- _What the task asks_: In the entries below, find the line containing "-59.997 -54.182 -38.390" and the line containing "ATOM 112 C CA". Copy those two lines and everything between them exactly, without the pictures.

- _Raw data_:
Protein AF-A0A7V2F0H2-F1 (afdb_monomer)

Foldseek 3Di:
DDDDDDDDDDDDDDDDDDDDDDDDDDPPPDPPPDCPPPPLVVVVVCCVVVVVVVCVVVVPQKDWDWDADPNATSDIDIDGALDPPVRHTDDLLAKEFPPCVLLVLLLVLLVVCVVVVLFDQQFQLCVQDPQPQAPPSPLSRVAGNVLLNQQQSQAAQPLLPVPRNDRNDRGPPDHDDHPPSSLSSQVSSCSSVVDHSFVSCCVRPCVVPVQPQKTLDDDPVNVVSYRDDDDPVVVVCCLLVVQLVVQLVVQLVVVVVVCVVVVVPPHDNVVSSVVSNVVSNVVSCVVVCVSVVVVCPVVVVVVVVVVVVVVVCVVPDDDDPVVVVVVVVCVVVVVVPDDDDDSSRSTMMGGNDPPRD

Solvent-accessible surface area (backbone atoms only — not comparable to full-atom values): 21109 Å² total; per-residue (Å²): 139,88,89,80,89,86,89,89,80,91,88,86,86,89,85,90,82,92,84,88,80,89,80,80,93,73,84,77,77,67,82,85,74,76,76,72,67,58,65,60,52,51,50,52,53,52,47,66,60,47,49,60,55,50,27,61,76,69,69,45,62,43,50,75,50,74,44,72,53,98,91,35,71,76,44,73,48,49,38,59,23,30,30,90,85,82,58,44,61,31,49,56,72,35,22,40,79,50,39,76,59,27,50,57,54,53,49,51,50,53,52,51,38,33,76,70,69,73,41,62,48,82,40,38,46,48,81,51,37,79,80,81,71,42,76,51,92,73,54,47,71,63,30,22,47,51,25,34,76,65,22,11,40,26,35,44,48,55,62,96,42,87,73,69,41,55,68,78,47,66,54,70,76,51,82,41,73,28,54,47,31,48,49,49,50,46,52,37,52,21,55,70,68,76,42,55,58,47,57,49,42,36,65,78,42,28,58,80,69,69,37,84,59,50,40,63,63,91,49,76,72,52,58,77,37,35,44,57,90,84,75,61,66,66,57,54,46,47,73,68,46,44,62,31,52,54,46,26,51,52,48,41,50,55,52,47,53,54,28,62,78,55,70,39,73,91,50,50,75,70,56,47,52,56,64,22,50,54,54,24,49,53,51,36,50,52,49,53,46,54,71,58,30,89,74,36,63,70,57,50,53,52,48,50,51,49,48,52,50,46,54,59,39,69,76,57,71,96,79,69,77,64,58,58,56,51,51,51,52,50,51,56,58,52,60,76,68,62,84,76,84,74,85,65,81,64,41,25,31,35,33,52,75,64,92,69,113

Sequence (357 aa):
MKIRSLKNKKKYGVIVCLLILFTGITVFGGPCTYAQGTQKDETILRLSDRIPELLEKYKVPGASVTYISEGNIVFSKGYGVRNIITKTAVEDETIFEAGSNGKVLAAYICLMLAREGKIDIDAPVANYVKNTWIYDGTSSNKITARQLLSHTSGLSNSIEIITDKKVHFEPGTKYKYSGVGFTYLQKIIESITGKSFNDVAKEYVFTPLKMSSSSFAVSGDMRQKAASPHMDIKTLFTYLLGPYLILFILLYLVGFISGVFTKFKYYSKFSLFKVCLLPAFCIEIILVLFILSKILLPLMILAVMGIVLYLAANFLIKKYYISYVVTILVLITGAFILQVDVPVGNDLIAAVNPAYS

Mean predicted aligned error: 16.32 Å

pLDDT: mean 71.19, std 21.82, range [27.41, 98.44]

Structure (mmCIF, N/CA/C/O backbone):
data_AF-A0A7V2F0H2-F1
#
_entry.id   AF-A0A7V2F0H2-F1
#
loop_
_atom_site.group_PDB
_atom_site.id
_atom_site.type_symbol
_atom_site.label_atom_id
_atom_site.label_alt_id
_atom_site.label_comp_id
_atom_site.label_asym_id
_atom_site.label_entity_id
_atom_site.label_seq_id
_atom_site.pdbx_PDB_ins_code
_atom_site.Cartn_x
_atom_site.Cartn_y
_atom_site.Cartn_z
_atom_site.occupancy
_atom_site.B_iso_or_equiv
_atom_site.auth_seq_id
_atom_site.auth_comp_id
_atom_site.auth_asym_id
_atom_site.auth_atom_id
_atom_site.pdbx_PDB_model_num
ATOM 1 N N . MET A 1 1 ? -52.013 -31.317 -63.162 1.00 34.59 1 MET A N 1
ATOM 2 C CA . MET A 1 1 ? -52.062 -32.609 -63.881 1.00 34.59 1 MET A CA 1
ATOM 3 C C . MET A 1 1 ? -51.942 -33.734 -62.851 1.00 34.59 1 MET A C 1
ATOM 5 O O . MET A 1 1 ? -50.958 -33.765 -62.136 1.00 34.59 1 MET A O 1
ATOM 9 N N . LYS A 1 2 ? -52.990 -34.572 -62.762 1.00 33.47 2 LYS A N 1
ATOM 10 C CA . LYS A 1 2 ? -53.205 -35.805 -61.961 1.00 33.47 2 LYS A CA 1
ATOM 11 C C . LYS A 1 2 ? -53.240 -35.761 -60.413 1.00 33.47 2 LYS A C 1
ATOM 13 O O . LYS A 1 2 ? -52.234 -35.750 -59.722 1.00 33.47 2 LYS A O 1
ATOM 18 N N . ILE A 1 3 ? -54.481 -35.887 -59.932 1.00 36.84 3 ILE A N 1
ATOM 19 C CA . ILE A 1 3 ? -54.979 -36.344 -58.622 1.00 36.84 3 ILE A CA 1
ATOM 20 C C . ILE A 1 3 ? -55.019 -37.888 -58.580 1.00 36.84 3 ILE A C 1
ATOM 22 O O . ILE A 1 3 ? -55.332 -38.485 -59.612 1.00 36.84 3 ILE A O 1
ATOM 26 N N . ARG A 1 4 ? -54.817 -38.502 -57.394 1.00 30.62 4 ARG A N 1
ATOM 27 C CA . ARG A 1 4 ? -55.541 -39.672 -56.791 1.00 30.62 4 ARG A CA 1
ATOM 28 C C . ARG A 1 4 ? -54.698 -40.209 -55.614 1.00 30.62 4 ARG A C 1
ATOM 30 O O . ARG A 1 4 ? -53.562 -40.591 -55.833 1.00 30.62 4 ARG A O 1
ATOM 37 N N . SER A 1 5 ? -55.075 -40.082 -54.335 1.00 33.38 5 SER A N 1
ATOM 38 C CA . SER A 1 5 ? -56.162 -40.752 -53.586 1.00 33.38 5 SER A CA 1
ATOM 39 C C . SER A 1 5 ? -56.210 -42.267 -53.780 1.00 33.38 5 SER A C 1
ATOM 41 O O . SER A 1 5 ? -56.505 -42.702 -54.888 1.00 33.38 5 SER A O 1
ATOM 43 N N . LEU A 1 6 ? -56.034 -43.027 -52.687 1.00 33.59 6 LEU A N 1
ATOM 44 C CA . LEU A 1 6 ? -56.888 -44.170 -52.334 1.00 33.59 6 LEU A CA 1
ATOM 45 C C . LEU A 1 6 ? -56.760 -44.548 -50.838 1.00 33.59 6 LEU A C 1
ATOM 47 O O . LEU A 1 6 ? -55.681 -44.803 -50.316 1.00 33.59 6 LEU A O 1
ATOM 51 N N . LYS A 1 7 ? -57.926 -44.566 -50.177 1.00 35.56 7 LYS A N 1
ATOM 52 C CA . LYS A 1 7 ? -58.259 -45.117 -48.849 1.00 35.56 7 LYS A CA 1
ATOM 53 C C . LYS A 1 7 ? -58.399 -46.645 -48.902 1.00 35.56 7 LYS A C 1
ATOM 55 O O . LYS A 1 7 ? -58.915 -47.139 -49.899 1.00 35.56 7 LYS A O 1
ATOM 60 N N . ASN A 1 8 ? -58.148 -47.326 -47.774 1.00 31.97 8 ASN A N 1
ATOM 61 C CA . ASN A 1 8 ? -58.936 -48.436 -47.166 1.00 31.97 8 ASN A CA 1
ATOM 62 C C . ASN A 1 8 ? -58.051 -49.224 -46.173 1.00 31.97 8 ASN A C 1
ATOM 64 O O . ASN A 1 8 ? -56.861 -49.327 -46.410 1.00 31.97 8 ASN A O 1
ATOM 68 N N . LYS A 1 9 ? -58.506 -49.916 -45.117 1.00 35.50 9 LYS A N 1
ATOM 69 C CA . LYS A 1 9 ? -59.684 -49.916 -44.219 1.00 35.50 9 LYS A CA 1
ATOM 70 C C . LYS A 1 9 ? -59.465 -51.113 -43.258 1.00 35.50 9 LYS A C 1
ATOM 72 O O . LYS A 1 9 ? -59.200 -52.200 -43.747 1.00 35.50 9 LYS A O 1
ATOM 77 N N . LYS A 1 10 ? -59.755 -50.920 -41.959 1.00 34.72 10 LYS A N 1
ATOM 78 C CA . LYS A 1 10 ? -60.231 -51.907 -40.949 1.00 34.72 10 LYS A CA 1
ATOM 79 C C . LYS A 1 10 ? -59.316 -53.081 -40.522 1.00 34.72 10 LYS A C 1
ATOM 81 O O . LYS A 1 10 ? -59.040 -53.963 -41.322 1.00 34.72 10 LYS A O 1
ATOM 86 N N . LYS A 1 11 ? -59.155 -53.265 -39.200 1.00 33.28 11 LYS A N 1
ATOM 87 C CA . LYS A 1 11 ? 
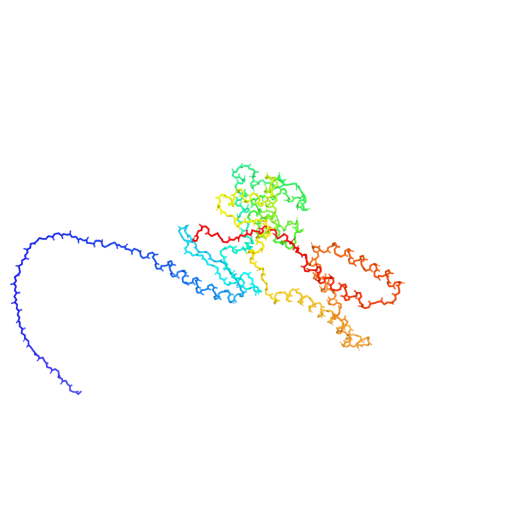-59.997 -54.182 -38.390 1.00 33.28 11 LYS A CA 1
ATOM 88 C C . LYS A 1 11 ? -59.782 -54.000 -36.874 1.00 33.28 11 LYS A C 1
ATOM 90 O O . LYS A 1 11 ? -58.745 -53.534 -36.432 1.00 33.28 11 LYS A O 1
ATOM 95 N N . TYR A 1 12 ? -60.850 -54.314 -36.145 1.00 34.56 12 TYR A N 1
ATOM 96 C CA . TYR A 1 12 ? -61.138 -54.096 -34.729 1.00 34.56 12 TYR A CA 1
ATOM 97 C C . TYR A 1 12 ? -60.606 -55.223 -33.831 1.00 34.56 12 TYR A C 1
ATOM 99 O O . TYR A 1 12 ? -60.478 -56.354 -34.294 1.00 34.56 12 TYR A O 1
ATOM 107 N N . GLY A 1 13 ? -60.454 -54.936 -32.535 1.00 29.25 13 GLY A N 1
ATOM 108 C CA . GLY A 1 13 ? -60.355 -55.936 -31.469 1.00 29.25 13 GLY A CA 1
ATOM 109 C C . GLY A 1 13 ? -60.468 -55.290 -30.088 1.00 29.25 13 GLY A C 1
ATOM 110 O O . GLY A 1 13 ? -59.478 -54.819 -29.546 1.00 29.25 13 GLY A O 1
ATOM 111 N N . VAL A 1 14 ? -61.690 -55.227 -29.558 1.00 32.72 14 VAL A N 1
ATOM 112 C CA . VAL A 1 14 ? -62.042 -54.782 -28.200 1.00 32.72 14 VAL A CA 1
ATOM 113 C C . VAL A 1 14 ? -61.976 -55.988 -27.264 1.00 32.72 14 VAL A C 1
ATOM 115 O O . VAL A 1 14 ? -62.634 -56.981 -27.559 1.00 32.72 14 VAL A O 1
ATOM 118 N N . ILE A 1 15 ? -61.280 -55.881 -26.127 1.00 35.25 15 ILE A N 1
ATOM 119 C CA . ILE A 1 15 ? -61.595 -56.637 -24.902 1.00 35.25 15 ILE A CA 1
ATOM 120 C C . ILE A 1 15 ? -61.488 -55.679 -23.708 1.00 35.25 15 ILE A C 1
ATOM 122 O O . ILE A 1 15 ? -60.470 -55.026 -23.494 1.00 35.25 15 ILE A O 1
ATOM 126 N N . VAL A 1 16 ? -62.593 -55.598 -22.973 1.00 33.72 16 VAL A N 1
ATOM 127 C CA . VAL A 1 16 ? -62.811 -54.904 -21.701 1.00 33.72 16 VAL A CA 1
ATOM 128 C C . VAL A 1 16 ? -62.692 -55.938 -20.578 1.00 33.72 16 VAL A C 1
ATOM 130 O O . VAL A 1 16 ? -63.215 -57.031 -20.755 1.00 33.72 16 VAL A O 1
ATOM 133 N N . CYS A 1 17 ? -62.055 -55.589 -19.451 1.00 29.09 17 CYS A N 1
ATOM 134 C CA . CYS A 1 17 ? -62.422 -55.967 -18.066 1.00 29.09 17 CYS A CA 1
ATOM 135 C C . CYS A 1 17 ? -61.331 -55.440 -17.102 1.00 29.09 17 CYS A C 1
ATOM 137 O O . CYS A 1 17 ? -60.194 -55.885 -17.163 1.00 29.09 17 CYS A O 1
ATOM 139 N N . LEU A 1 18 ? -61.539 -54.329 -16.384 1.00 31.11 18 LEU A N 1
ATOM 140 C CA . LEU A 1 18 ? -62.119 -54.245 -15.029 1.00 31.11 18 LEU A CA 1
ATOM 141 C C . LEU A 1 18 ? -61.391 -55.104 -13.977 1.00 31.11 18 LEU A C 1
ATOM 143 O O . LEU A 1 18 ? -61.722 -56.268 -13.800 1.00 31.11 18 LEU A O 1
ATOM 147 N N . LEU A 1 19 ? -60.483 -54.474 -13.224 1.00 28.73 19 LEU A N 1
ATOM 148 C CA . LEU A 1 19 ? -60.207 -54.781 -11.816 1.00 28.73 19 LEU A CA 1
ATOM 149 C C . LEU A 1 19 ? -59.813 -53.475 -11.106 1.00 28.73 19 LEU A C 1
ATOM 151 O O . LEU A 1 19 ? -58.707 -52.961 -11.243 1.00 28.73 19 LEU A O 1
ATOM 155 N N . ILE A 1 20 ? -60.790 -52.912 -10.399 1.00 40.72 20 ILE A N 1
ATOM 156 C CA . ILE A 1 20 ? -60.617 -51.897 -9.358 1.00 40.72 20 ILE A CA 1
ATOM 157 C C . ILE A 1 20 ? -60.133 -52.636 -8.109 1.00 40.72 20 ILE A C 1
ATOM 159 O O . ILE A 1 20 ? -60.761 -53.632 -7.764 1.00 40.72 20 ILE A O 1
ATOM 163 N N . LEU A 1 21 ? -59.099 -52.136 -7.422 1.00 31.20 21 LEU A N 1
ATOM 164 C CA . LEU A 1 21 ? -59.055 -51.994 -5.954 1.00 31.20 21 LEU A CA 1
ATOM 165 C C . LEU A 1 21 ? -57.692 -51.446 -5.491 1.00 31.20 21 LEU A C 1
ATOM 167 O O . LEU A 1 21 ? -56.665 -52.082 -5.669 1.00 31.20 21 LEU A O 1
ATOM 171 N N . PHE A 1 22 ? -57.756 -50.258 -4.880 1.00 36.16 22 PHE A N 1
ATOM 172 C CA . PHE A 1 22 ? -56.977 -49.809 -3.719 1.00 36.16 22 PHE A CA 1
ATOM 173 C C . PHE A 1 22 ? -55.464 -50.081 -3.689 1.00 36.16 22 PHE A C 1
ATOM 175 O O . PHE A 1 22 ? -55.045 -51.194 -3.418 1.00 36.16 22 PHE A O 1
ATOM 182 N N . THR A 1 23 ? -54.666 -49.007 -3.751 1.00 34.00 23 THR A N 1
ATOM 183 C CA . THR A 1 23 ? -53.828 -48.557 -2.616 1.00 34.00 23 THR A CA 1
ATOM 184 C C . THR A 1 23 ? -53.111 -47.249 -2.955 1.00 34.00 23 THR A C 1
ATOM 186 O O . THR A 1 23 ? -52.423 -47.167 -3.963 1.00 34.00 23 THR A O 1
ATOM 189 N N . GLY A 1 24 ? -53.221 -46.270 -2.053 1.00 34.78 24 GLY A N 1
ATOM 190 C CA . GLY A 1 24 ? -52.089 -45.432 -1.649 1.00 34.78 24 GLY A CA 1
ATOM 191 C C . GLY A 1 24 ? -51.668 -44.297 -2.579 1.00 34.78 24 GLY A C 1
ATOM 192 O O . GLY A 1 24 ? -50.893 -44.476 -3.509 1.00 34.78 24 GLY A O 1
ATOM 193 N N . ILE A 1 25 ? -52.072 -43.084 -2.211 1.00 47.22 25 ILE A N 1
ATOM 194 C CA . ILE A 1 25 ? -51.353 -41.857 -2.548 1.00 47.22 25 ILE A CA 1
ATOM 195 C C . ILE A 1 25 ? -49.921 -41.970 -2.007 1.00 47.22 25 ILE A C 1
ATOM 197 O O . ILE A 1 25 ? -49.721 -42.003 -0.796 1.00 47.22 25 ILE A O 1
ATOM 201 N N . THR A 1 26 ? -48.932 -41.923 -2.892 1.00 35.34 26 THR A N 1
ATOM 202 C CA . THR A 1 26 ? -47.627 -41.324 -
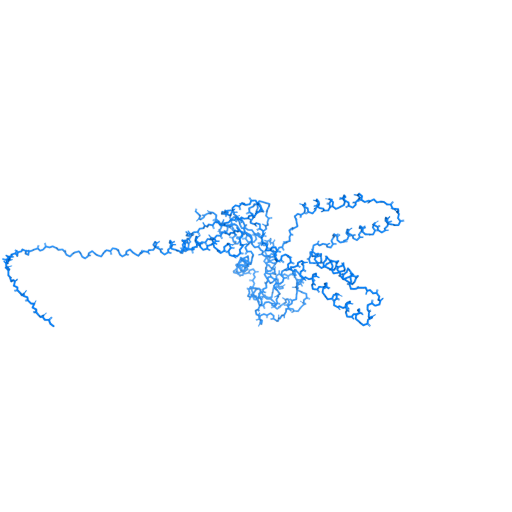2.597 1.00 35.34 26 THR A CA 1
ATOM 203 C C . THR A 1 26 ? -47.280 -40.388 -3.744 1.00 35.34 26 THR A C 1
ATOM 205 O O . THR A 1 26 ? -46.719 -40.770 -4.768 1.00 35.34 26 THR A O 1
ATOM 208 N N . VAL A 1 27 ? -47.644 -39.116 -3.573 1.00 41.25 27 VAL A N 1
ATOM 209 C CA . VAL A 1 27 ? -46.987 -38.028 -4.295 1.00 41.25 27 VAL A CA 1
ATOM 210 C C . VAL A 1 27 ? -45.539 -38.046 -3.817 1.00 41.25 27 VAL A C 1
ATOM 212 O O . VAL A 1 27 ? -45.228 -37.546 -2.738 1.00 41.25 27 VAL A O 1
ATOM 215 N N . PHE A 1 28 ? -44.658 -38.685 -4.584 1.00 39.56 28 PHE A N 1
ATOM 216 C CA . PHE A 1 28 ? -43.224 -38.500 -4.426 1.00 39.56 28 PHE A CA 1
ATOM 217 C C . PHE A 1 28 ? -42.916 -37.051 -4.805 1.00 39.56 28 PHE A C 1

- _Problem solution_:
-59.997 -54.182 -38.390 1.00 33.28 11 LYS A CA 1
ATOM 88 C C . LYS A 1 11 ? -59.782 -54.000 -36.874 1.00 33.28 11 LYS A C 1
ATOM 90 O O . LYS A 1 11 ? -58.745 -53.534 -36.432 1.00 33.28 11 LYS A O 1
ATOM 95 N N . TYR A 1 12 ? -60.850 -54.314 -36.145 1.00 34.56 12 TYR A N 1
ATOM 96 C CA . TYR A 1 12 ? -61.138 -54.096 -34.729 1.00 34.56 12 TYR A CA 1
ATOM 97 C C . TYR A 1 12 ? -60.606 -55.223 -33.831 1.00 34.56 12 TYR A C 1
ATOM 99 O O . TYR A 1 12 ? -60.478 -56.354 -34.294 1.00 34.56 12 TYR A O 1
ATOM 107 N N . GLY A 1 13 ? -60.454 -54.936 -32.535 1.00 29.25 13 GLY A N 1
ATOM 108 C CA . GLY A 1 13 ? -60.355 -55.936 -31.469 1.00 29.25 13 GLY A CA 1
ATOM 109 C C . GLY A 1 13 ? -60.468 -55.290 -30.088 1.00 29.25 13 GLY A C 1
ATOM 110 O O . GLY A 1 13 ? -59.478 -54.819 -29.546 1.00 29.25 13 GLY A O 1
ATOM 111 N N . VAL A 1 14 ? -61.690 -55.227 -29.558 1.00 32.72 14 VAL A N 1
ATOM 112 C CA . VAL A 1 14 ? -62.042 -54.782 -28.200 1.00 32.72 14 VAL A CA 1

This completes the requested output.